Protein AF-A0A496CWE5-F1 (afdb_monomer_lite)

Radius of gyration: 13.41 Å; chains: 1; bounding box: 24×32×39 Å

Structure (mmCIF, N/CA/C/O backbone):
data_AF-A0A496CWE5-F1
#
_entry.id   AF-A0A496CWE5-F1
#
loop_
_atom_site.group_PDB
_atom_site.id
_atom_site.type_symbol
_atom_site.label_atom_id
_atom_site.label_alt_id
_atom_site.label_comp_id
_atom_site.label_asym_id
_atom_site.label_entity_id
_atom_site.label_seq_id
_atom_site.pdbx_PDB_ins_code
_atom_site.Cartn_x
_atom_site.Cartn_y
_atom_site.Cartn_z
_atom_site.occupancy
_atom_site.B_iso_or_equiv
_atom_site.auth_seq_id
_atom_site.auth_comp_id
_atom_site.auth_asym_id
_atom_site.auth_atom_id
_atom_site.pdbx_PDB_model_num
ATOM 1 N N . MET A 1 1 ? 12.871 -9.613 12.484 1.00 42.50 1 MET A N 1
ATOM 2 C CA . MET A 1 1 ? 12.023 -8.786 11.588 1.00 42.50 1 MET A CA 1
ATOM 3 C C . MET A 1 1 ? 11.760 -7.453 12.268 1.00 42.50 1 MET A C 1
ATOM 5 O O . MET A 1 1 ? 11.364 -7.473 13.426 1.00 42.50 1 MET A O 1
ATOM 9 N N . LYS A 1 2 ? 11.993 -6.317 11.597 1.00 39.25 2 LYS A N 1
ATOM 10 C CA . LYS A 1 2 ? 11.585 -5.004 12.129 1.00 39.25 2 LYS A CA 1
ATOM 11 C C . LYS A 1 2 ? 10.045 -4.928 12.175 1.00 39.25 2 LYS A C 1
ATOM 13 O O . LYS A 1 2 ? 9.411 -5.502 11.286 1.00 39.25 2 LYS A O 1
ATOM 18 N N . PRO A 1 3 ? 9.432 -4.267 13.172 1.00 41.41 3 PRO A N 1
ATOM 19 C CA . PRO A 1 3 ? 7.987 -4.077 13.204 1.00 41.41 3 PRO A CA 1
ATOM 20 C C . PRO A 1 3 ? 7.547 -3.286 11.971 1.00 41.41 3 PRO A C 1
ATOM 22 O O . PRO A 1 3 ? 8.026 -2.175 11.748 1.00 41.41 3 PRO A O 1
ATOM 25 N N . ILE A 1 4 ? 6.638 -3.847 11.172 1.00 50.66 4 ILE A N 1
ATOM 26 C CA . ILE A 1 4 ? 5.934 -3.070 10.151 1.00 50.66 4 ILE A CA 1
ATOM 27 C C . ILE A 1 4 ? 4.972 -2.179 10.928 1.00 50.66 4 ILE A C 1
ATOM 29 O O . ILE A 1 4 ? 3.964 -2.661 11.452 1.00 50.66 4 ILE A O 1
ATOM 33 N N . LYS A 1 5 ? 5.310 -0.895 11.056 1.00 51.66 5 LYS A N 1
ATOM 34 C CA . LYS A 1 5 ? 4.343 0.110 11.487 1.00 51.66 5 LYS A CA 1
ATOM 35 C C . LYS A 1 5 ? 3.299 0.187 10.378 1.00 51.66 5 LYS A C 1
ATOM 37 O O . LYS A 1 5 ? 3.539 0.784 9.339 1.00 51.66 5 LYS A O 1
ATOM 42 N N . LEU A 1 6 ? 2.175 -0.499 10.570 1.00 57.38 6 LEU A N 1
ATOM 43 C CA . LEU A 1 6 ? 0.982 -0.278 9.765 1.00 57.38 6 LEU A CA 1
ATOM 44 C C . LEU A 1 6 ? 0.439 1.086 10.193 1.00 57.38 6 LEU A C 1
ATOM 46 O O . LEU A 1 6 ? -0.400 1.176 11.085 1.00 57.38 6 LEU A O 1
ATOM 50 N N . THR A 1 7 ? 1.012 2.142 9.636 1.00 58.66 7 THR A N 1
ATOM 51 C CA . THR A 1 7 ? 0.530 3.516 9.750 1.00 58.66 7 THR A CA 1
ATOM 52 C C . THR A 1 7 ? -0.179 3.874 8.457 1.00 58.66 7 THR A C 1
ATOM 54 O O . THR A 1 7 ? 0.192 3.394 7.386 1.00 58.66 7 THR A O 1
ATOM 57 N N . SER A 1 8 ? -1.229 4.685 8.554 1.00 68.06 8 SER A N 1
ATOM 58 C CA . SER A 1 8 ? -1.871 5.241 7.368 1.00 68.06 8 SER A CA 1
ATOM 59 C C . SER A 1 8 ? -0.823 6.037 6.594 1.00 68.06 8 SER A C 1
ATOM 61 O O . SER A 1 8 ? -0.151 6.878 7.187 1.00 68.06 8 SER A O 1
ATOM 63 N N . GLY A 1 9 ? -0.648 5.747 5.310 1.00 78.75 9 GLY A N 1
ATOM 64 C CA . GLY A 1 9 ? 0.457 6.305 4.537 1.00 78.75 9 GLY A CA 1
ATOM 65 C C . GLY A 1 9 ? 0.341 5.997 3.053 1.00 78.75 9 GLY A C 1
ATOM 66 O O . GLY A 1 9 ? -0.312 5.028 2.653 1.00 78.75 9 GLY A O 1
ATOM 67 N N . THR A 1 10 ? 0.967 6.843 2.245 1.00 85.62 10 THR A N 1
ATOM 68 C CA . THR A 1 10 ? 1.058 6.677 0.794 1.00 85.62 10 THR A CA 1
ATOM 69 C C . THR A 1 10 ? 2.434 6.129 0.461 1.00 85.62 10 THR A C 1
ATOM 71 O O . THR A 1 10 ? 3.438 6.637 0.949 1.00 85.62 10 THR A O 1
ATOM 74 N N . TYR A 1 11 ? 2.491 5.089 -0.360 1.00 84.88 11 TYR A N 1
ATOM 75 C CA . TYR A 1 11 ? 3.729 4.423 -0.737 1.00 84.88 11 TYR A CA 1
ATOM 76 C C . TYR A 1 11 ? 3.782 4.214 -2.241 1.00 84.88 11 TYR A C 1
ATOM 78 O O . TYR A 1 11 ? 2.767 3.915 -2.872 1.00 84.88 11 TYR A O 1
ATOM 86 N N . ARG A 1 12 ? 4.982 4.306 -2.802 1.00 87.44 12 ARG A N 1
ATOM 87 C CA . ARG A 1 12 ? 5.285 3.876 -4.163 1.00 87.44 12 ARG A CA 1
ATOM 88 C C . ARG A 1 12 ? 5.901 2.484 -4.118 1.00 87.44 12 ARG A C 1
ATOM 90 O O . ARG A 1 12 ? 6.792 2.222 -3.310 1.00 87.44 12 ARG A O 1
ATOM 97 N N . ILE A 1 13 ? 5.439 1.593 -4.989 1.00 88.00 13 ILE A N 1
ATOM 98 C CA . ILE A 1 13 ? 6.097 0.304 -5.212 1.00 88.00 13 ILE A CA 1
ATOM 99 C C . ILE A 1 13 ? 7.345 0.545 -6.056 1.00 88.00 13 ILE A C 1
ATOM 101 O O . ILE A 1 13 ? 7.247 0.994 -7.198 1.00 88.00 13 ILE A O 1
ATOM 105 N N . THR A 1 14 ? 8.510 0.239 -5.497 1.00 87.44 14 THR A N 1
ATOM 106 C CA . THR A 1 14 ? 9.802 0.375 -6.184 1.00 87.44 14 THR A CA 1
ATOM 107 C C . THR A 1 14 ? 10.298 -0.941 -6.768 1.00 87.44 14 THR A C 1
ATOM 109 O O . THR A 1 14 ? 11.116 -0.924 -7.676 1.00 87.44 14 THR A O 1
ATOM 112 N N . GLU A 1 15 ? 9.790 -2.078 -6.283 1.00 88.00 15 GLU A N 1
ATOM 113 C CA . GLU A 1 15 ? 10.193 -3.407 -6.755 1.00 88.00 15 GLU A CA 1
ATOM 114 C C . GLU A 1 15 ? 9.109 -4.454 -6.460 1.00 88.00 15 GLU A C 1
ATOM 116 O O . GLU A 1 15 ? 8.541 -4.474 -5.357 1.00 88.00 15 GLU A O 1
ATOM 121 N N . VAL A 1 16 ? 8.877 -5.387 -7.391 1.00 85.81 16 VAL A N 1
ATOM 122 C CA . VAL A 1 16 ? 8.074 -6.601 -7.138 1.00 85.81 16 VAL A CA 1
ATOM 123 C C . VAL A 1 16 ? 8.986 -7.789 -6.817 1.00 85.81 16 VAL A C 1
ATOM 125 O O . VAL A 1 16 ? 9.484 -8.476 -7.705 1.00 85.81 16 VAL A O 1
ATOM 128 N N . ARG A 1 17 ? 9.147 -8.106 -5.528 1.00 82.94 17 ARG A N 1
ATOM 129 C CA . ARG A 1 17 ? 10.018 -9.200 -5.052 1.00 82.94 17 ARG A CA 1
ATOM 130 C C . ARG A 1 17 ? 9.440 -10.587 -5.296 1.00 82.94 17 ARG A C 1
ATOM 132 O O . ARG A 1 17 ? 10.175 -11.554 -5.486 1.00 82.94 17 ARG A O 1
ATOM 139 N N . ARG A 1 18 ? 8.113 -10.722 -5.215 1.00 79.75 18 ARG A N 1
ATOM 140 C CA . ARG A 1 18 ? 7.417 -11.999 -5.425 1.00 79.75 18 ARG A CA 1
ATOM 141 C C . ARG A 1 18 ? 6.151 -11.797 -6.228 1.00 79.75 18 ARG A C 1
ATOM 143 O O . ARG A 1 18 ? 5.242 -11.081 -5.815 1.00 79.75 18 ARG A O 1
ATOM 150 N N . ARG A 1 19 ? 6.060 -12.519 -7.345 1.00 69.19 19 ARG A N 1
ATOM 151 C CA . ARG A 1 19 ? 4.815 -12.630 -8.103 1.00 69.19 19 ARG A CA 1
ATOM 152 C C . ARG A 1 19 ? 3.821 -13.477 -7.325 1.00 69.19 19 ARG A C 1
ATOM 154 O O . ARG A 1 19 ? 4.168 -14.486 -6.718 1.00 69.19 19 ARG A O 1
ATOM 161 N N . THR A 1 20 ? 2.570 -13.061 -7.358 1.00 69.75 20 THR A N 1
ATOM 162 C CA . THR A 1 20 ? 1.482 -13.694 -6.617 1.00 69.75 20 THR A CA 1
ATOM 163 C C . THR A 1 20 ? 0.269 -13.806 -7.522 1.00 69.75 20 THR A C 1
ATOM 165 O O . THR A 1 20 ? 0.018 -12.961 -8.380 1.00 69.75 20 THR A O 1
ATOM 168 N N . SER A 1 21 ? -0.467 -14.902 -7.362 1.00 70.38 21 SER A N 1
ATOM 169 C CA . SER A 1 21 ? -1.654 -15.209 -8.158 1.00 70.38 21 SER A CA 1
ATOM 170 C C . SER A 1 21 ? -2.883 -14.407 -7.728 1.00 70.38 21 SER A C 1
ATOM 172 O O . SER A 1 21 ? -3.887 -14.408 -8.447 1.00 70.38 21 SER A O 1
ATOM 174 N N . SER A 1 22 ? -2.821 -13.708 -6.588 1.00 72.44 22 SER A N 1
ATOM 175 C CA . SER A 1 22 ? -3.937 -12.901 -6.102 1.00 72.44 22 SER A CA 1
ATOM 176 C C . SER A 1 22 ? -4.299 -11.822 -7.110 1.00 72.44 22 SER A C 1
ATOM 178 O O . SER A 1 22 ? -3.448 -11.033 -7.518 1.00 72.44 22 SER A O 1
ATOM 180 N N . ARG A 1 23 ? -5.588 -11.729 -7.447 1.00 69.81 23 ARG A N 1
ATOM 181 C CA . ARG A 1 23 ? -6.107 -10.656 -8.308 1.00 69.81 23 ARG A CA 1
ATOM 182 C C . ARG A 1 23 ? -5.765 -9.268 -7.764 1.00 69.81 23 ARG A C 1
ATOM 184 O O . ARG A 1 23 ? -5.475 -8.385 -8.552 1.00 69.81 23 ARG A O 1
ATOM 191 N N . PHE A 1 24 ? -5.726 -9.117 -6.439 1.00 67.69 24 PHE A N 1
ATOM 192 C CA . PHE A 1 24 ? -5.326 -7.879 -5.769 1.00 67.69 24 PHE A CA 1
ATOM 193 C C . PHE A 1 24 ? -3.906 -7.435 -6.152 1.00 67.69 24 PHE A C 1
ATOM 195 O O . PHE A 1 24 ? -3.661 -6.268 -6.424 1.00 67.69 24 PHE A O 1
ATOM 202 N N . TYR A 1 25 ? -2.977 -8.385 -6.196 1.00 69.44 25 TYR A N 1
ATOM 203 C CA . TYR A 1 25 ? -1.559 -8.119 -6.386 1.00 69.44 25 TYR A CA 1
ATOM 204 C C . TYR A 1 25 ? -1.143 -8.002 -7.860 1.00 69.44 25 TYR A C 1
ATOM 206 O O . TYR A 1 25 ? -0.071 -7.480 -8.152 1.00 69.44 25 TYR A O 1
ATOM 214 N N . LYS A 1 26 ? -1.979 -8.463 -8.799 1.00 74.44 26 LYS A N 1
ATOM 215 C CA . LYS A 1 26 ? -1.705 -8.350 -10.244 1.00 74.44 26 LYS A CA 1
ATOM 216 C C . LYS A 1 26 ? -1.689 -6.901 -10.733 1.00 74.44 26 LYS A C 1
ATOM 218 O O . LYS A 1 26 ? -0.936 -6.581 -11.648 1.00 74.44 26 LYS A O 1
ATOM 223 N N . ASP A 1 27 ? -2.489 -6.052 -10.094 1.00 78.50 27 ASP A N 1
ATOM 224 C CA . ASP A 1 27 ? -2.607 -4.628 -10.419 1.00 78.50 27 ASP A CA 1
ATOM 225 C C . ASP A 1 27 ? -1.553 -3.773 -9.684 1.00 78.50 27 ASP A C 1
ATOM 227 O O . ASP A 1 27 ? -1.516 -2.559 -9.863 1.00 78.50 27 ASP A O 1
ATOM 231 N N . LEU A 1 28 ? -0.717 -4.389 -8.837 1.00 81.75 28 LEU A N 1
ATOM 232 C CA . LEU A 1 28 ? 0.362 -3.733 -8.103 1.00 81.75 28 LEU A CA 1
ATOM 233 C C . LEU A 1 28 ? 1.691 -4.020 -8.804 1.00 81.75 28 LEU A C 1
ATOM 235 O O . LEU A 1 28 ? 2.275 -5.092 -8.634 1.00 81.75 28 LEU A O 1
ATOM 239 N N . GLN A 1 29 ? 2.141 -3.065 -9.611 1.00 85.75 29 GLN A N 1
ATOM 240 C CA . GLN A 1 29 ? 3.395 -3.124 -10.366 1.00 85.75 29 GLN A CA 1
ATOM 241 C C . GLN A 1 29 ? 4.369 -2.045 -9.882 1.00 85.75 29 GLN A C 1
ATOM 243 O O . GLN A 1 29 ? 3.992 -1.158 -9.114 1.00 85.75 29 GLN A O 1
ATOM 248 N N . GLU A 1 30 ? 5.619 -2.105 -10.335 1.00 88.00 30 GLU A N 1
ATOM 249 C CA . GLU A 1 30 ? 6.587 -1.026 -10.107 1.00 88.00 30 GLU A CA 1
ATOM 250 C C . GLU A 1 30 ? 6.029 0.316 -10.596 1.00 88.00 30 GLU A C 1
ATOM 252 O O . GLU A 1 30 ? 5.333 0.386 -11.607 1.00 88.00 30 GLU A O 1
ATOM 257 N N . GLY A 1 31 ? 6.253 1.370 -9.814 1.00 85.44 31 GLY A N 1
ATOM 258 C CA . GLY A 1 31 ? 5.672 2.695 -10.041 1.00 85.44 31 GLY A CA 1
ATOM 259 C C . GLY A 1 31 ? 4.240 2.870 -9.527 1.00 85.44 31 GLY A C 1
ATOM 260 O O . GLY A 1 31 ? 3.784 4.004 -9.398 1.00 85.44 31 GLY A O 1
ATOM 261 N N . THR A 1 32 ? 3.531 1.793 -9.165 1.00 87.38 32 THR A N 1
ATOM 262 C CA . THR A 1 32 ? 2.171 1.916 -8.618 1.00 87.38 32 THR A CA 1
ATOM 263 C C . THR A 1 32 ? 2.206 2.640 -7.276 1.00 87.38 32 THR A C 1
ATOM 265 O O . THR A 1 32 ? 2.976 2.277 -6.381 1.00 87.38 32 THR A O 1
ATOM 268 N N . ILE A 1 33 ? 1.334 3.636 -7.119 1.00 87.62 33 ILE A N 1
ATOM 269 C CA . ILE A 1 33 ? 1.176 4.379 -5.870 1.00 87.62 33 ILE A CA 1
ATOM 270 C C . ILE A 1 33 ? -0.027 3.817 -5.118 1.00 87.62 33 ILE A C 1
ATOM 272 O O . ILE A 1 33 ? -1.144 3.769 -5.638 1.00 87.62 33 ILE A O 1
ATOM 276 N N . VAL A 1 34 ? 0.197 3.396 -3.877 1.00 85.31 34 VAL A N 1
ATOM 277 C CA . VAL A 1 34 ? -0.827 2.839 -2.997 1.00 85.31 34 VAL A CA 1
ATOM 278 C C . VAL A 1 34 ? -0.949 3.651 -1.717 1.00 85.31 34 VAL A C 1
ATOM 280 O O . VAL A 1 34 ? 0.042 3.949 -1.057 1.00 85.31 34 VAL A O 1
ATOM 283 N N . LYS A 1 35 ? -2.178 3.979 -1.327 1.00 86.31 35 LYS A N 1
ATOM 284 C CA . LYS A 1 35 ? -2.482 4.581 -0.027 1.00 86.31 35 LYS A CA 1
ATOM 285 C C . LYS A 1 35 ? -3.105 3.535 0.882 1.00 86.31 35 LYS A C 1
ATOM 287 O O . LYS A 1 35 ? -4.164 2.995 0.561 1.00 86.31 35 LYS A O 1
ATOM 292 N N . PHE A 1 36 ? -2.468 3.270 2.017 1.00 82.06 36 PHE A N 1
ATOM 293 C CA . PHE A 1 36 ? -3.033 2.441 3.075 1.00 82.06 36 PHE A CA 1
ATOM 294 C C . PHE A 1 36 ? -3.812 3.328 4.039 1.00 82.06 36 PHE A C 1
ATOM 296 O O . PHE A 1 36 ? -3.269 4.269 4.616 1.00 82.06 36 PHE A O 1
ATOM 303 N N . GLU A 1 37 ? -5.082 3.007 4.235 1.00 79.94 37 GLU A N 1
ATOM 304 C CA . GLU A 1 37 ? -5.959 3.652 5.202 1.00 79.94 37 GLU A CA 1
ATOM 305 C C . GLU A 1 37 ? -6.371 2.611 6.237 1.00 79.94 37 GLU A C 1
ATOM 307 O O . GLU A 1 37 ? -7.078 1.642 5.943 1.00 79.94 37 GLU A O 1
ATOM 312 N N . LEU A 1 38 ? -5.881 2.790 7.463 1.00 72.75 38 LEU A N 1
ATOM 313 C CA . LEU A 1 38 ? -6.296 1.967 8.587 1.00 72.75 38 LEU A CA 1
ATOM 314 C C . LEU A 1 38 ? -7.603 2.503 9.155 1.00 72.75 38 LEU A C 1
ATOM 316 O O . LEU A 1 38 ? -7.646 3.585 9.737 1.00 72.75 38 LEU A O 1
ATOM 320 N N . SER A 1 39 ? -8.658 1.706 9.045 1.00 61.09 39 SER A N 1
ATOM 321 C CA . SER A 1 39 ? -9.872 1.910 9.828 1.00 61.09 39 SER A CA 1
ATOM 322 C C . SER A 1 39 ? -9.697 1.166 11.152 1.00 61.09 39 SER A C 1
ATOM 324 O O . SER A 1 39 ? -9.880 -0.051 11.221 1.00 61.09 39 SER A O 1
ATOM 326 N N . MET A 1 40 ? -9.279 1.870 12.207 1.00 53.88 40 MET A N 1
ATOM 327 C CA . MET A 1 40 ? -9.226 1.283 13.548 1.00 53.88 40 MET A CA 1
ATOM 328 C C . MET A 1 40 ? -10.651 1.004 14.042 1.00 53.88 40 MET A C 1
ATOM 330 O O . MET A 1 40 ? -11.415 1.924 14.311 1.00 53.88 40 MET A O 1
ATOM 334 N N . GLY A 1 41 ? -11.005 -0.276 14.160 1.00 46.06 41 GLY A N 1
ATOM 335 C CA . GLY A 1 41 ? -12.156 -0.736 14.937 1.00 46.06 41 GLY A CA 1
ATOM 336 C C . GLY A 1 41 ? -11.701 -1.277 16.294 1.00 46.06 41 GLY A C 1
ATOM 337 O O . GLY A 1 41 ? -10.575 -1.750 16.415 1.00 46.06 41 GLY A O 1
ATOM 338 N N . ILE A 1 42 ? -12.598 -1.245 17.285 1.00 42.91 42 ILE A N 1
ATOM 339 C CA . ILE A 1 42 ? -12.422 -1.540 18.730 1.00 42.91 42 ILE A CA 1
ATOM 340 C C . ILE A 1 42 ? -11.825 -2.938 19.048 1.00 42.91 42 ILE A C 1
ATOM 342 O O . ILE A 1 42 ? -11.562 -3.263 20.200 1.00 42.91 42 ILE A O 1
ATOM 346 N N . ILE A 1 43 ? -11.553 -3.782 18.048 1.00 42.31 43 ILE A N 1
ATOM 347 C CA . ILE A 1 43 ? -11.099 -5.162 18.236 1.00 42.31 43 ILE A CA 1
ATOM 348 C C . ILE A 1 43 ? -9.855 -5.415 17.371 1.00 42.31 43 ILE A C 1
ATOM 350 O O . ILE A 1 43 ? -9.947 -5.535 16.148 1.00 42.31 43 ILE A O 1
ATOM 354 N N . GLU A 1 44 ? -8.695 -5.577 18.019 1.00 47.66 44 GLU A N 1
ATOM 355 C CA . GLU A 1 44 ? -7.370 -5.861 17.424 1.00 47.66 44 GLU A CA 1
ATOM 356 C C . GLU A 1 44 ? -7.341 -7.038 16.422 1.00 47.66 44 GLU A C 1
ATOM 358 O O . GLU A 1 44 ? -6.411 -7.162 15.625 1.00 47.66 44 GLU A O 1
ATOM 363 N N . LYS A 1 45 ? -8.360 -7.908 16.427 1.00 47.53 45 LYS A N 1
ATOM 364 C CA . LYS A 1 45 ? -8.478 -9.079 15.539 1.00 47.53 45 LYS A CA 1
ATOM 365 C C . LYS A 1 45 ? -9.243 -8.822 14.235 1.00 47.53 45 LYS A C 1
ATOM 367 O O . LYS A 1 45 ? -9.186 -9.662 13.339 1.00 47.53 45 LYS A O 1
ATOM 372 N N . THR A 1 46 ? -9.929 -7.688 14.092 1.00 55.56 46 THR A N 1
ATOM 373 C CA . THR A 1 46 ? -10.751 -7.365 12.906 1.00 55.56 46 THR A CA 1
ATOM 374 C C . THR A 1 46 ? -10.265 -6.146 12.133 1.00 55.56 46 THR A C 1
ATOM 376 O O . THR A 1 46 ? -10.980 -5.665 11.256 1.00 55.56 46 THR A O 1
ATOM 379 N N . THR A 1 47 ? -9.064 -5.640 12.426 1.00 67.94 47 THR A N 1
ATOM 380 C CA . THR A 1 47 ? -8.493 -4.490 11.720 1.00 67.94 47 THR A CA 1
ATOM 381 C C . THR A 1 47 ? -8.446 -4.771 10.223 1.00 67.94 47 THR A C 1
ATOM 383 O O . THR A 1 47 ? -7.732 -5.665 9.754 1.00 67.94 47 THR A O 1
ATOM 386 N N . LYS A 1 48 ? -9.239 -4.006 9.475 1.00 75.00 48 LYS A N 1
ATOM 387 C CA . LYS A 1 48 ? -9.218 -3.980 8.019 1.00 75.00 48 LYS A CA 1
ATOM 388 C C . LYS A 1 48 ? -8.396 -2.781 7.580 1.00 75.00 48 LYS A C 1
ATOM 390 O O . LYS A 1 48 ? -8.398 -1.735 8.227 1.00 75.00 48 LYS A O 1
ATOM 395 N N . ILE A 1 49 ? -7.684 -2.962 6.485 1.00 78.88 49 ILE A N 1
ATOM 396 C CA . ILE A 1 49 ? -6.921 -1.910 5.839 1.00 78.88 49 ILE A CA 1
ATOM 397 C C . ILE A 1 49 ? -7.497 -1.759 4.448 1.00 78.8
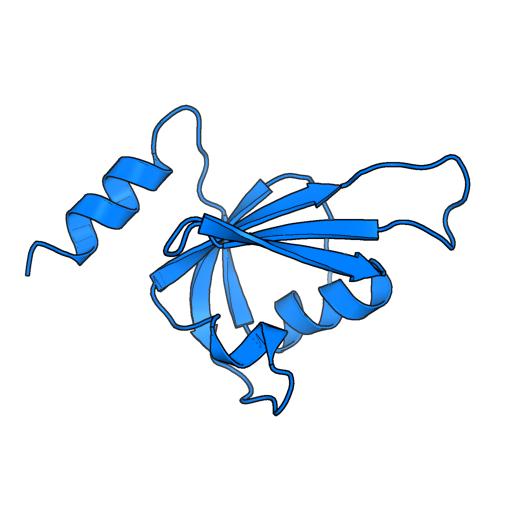8 49 ILE A C 1
ATOM 399 O O . ILE A 1 49 ? -7.595 -2.737 3.696 1.00 78.88 49 ILE A O 1
ATOM 403 N N . THR A 1 50 ? -7.885 -0.534 4.135 1.00 82.94 50 THR A N 1
ATOM 404 C CA . THR A 1 50 ? -8.220 -0.151 2.775 1.00 82.94 50 THR A CA 1
ATOM 405 C C . THR A 1 50 ? -6.924 0.214 2.068 1.00 82.94 50 THR A C 1
ATOM 407 O O . THR A 1 50 ? -6.120 0.989 2.577 1.00 82.94 50 THR A O 1
ATOM 410 N N . ILE A 1 51 ? -6.694 -0.390 0.912 1.00 84.00 51 ILE A N 1
ATOM 411 C CA . ILE A 1 51 ? -5.552 -0.138 0.045 1.00 84.00 51 ILE A CA 1
ATOM 412 C C . ILE A 1 51 ? -6.118 0.504 -1.211 1.00 84.00 51 ILE A C 1
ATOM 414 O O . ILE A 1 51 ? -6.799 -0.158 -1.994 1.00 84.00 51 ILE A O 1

..............................

#### Activity:
Among the records above, repeat exactly the line with "ATOM 44 C C", the line with "ATOM 67 N N", and every line in between, and only those.

#### Result of this task:
ATOM 44 C C . LEU A 1 6 ? 0.439 1.086 10.193 1.00 57.38 6 LEU A C 1
ATOM 46 O O . LEU A 1 6 ? -0.400 1.176 11.085 1.00 57.38 6 LEU A O 1
ATOM 50 N N . THR A 1 7 ? 1.012 2.142 9.636 1.00 58.66 7 THR A N 1
ATOM 51 C CA . THR A 1 7 ? 0.530 3.516 9.750 1.00 58.66 7 THR A CA 1
ATOM 52 C C . THR A 1 7 ? -0.179 3.874 8.457 1.00 58.66 7 THR A C 1
ATOM 54 O O . THR A 1 7 ? 0.192 3.394 7.386 1.00 58.66 7 THR A O 1
ATOM 57 N N . SER A 1 8 ? -1.229 4.685 8.554 1.00 68.06 8 SER A N 1
ATOM 58 C CA . SER A 1 8 ? -1.871 5.241 7.368 1.00 68.06 8 SER A CA 1
ATOM 59 C C . SER A 1 8 ? -0.823 6.037 6.594 1.00 68.06 8 SER A C 1
ATOM 61 O O . SER A 1 8 ? -0.151 6.878 7.187 1.00 68.06 8 SER A O 1
ATOM 63 N N . GLY A 1 9 ? -0.648 5.747 5.310 1.00 78.75 9 GLY A N 1
ATOM 64 C CA . GLY A 1 9 ? 0.457 6.305 4.537 1.00 78.75 9 GLY A CA 1
ATOM 65 C C . GLY A 1 9 ? 0.341 5.997 3.053 1.00 78.75 9 GLY A C 1
ATOM 66 O O . GLY A 1 9 ? -0.312 5.028 2.653 1.00 78.75 9 GLY A O 1
ATOM 67 N N . THR A 1 10 ? 0.967 6.843 2.245 1.00 85.62 10 THR A N 1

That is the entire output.